Ted Vollers wrote:
Wild animals have willingly maintained interactions with humans and thus presumably found some value in the interaction.
A problem that occurs with feeding wild animals is that it conditions a sort of expectation in them.
This is a real problem during long winters. If you feed the animals that come into the cities and yards, they will lose their fear of humans, and seek out populated areas when they get hungry or just include populated areas into their territories. It functions as limitation on their "decision space". In order to do it "right", it's necessary to place the feed in a spot where the animals would naturally find it.
Ted Vollers wrote:
I see no reason that one must know another personally and perhaps well or even intimately to care about them. If you fully understand the MBT model of reality, you understand that we are inherently as IUOCs all equivalent in a very fundamental way.
I understand what MBT says, but I can not honestly say that I know it is true or believe it. In my current appreciation it is plausible and probably a good model of reality to act by.
MojiDoji wrote:
If a term is defined as meaningless, its consequent is meaningless as well. If there is no selflessness, selfishness ceases to have meaning.
No? One may look at it like a spectrum from 0 to 100, like Ted proposed for example. 0 would mean no potential, 100 alot.

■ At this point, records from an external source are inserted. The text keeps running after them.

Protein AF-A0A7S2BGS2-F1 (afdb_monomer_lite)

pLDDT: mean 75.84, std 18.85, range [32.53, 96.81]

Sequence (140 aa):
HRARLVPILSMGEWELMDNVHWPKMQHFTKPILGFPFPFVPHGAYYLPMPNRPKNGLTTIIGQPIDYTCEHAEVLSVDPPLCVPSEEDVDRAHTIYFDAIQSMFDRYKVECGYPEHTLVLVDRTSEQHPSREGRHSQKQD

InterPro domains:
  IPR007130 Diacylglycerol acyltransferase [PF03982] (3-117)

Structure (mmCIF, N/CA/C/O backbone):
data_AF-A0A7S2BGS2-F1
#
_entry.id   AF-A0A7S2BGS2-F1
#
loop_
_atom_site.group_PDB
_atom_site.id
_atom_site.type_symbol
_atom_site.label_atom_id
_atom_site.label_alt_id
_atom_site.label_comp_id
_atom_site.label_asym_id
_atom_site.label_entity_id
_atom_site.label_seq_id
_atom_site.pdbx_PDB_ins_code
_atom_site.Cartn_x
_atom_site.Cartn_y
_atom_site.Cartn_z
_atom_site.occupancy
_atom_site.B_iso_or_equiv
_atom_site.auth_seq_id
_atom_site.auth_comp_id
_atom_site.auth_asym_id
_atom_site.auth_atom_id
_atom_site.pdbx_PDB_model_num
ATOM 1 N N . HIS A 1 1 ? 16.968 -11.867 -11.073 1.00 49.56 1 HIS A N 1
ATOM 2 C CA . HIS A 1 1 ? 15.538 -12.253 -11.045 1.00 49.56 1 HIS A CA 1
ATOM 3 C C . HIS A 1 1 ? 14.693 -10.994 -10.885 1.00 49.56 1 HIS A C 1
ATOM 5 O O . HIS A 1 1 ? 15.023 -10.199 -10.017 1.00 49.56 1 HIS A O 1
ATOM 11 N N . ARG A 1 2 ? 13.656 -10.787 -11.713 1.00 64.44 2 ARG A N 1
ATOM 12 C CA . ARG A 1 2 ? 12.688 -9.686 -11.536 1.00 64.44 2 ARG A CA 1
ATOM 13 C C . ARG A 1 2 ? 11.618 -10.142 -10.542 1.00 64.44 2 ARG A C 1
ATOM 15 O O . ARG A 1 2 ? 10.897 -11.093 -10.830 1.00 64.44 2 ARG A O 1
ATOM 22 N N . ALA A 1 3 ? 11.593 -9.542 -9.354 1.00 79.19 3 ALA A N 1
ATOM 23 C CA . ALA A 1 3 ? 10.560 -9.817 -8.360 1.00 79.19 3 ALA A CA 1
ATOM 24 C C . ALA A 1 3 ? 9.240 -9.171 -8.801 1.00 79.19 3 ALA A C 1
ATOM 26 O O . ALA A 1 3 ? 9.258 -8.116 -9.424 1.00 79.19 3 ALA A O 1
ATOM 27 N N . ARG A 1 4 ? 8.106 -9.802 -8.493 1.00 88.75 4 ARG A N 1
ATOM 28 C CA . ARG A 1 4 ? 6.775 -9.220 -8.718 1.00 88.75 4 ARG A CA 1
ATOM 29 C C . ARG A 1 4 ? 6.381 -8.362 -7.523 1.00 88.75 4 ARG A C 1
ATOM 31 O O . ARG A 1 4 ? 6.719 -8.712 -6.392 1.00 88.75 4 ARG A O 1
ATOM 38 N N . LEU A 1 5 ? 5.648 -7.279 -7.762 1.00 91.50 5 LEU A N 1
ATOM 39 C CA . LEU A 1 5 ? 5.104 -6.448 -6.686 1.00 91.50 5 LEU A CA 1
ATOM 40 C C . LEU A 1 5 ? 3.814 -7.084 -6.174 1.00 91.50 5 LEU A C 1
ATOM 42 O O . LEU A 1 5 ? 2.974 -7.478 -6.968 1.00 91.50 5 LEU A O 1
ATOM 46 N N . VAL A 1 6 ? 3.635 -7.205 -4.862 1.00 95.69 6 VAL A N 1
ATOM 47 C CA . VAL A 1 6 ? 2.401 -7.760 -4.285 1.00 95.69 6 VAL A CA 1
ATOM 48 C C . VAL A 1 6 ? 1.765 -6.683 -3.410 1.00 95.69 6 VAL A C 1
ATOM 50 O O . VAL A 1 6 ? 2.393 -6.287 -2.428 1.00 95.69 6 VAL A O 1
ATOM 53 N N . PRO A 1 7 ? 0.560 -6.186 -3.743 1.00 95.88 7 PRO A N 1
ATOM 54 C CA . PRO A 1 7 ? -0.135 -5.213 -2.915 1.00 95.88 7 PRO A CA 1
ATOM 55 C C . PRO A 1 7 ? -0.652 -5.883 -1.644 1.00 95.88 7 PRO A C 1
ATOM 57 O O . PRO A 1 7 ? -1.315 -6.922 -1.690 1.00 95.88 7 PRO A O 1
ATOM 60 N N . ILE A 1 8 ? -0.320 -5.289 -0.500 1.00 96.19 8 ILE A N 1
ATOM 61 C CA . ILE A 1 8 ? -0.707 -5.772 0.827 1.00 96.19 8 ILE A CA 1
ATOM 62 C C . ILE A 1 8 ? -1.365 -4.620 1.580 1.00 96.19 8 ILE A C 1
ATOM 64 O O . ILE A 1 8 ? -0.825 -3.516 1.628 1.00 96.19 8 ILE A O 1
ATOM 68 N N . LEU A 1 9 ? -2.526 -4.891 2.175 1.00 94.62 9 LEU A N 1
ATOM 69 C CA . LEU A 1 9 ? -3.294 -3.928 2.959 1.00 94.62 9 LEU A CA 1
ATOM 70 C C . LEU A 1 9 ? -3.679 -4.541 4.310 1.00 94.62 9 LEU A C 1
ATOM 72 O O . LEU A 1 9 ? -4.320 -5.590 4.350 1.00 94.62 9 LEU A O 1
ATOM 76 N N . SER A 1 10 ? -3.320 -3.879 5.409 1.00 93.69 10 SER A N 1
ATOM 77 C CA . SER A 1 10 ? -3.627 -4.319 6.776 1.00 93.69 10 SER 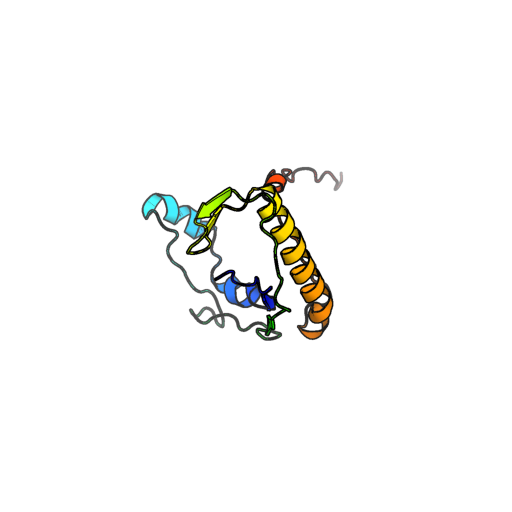A CA 1
ATOM 78 C C . SER A 1 10 ? -4.742 -3.467 7.387 1.00 93.69 10 SER A C 1
ATOM 80 O O . SER A 1 10 ? -4.531 -2.324 7.787 1.00 93.69 10 SER A O 1
ATOM 82 N N . MET A 1 11 ? -5.945 -4.028 7.477 1.00 92.94 11 MET A N 1
ATOM 83 C CA . MET A 1 11 ? -7.111 -3.374 8.074 1.00 92.94 11 MET A CA 1
ATOM 84 C C . MET A 1 11 ? -7.066 -3.488 9.602 1.00 92.94 11 MET A C 1
ATOM 86 O O . MET A 1 11 ? -6.884 -4.587 10.128 1.00 92.94 11 MET A O 1
ATOM 90 N N . GLY A 1 12 ? -7.239 -2.365 10.305 1.00 87.19 12 GLY A N 1
ATOM 91 C CA . GLY A 1 12 ? -7.208 -2.287 11.773 1.00 87.19 12 GLY A CA 1
ATOM 92 C C . GLY A 1 12 ? -5.818 -2.080 12.384 1.00 87.19 12 GLY A C 1
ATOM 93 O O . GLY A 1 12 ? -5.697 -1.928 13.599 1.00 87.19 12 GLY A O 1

Another way to look at it: air is meaningless to an airplane when it sits on the ground. When the airplane flies it is necessary. Potential to lift plane is propoportional to air speed, when air speed = 0, air might as well not exist and all lift is provided by the normal force of the landing-gear.
Tom wrote:
False little picture logic creates a catch 22 for the would be altruist. Any effort to improve themselves is selfish, yet to be truly altruistic requires self improvement. Logic dictates that one must be selfish to avoid being selfish. The logical conclusion is that altruism is a fraud.
Yes, this somewhat describes my position. Rather, most of altruism seems to fill this description, and it causes even more despair as a result.

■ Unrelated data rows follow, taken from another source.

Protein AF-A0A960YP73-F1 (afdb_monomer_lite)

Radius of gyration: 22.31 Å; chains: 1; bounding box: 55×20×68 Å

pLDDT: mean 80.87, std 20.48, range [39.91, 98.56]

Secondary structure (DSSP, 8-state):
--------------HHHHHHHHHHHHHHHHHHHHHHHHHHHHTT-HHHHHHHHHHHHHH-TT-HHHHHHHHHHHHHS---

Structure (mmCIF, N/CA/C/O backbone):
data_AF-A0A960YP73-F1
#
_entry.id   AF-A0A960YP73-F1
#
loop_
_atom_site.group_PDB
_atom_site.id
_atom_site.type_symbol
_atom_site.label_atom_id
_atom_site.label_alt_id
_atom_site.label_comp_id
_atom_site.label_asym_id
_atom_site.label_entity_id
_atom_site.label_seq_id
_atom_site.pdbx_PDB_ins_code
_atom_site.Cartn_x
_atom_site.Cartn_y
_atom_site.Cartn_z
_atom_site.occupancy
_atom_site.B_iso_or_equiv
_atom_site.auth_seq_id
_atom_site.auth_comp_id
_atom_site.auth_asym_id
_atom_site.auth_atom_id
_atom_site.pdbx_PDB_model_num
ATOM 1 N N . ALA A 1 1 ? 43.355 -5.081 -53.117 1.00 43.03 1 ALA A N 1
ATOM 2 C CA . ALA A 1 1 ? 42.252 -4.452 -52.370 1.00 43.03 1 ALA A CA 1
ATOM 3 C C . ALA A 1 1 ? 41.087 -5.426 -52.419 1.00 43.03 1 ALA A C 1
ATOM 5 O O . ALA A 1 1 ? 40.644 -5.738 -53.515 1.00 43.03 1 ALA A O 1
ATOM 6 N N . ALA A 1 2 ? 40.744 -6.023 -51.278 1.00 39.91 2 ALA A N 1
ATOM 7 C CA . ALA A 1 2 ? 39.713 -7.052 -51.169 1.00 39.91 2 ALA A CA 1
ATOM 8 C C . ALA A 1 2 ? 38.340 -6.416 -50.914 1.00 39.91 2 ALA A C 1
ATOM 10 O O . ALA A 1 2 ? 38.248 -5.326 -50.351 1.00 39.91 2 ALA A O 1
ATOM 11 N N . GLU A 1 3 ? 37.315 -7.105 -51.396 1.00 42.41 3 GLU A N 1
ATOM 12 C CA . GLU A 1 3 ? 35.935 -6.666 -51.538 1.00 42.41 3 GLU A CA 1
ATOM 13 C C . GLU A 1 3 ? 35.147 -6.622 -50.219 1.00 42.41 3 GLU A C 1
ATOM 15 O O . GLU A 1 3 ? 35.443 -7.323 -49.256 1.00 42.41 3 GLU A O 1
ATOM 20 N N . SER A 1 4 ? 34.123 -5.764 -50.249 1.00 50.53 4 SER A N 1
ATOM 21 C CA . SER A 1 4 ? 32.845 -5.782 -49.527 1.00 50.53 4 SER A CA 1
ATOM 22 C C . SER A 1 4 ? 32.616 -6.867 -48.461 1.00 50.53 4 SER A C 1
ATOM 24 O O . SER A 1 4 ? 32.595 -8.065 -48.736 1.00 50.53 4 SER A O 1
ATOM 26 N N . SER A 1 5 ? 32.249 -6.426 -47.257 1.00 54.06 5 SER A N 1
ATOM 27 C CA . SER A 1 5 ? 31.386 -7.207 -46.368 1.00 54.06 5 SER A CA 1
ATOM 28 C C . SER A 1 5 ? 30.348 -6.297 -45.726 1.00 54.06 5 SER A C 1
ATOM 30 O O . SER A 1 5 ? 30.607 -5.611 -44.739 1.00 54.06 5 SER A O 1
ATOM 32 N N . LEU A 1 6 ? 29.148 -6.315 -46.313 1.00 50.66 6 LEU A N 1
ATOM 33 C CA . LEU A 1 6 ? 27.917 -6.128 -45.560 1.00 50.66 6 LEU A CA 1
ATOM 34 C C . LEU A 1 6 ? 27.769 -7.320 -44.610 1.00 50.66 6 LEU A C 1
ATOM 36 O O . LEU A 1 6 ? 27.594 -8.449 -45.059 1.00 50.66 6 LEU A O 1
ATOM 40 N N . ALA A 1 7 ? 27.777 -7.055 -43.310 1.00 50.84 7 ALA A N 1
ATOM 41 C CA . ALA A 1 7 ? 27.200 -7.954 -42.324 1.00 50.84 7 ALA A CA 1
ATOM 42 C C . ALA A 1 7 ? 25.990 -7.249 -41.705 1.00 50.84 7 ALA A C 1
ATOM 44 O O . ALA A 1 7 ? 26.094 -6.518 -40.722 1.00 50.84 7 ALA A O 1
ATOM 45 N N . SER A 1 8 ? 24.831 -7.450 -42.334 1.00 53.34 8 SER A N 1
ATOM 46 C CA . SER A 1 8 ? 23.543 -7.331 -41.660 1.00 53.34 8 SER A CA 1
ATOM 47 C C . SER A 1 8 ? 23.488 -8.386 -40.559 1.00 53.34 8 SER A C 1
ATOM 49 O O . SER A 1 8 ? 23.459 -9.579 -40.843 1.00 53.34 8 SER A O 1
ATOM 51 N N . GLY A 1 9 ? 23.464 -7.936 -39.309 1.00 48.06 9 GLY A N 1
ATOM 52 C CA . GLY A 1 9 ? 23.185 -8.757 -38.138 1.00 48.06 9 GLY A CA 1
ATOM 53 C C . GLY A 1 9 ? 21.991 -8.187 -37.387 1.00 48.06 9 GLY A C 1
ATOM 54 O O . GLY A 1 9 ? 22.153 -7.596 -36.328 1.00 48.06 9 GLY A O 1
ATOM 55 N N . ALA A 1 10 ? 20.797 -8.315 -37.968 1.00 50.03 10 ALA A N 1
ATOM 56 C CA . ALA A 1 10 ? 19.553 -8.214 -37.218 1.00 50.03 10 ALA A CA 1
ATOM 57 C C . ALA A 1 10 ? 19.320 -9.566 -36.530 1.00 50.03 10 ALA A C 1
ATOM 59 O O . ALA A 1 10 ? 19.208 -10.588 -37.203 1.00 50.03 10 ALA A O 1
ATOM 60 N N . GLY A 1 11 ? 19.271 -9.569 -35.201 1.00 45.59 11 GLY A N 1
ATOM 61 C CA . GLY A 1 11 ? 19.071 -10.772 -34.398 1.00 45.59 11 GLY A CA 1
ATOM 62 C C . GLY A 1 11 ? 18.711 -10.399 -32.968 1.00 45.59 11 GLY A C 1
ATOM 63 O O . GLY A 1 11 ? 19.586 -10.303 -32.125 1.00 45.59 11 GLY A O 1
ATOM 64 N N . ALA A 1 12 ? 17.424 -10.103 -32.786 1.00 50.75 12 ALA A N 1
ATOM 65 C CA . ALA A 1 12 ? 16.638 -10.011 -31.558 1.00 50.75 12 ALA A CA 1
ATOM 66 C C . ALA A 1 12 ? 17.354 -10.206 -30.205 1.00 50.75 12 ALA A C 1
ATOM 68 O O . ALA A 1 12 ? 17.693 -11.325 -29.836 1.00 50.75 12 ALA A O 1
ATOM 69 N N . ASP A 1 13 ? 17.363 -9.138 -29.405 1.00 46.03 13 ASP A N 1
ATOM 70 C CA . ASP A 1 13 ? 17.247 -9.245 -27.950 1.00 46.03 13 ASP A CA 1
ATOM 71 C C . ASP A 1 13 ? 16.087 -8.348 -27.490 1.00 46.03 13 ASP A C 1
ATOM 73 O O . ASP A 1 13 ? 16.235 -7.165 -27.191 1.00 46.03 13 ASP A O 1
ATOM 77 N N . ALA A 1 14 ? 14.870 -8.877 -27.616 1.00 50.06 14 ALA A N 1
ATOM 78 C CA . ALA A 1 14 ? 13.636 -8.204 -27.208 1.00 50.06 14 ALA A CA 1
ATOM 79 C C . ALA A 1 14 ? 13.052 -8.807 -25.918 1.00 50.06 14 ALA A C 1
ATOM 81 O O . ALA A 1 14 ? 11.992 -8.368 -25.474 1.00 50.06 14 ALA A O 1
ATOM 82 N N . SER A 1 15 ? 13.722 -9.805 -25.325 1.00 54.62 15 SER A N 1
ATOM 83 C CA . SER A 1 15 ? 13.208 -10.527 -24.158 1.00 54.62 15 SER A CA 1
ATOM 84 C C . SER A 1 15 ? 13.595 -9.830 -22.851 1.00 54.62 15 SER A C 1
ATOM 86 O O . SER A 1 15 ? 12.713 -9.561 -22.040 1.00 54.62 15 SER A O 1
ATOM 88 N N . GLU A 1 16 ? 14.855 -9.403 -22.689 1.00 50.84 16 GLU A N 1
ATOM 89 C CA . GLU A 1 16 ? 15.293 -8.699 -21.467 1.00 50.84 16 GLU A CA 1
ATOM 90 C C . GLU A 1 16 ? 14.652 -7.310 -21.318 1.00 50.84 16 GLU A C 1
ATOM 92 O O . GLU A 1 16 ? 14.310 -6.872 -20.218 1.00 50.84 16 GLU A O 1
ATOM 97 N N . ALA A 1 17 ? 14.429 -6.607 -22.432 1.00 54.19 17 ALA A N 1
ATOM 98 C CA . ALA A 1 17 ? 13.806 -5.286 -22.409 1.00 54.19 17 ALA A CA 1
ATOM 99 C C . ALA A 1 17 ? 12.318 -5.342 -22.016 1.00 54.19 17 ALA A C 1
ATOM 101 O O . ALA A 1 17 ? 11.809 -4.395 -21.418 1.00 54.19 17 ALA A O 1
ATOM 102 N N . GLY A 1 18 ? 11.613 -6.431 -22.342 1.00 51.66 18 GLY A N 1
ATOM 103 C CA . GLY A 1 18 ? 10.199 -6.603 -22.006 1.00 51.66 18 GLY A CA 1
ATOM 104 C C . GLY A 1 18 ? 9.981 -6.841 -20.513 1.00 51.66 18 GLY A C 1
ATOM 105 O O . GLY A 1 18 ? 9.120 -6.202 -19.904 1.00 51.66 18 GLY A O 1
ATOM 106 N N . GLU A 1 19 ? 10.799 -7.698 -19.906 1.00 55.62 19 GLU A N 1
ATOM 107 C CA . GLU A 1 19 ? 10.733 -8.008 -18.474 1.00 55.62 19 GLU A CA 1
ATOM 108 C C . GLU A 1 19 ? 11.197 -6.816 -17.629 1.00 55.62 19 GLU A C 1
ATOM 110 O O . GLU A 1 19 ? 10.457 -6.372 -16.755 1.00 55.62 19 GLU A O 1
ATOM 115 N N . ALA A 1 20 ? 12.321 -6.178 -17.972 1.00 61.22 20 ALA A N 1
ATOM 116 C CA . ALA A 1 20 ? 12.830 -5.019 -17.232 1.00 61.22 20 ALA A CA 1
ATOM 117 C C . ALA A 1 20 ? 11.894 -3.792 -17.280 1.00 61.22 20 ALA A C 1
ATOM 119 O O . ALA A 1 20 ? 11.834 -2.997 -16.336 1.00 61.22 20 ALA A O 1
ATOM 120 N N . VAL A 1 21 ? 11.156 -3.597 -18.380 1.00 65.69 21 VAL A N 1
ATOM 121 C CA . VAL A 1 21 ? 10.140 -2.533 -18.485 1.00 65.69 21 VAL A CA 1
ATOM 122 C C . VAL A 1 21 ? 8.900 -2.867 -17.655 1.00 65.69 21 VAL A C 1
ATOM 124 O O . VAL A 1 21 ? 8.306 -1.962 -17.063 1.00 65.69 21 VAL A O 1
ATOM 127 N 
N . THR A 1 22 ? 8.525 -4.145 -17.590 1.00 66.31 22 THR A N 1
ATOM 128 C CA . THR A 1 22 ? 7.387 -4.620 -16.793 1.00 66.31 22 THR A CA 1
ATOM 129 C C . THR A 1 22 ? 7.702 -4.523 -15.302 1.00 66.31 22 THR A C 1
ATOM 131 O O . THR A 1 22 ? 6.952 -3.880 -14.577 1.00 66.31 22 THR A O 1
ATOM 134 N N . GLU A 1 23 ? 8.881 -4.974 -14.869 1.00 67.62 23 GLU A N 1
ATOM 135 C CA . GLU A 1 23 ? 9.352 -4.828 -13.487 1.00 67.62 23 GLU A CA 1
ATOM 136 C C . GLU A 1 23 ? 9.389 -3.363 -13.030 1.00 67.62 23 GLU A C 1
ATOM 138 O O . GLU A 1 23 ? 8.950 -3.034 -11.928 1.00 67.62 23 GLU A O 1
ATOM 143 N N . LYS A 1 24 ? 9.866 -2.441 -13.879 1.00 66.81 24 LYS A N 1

I don't dispute that real honest altruism can exist.
Another angle; I think that people who do feed animals without enough forethought are honestly altruistic. But it might create more problems. The reason the intent is bad, is that they see how cute and cuddly they look.
Another good test; if this person you are considering to help is a murderer, a rapist, a racist, and completely disfigured - would you still feel as motivated to be altruistic towards him?
Tom wrote:
... then, by that logic, there is nothing other than the little picture, intent is irrelevant, action is all, there is no larger purpose, spiritual growth is a fantasy, and the self is the fundamental reality.
No, this does not follow by logic.
I'm agreeing that intent is crucial. The question then becomes, how do we help? What do we wish for those in need?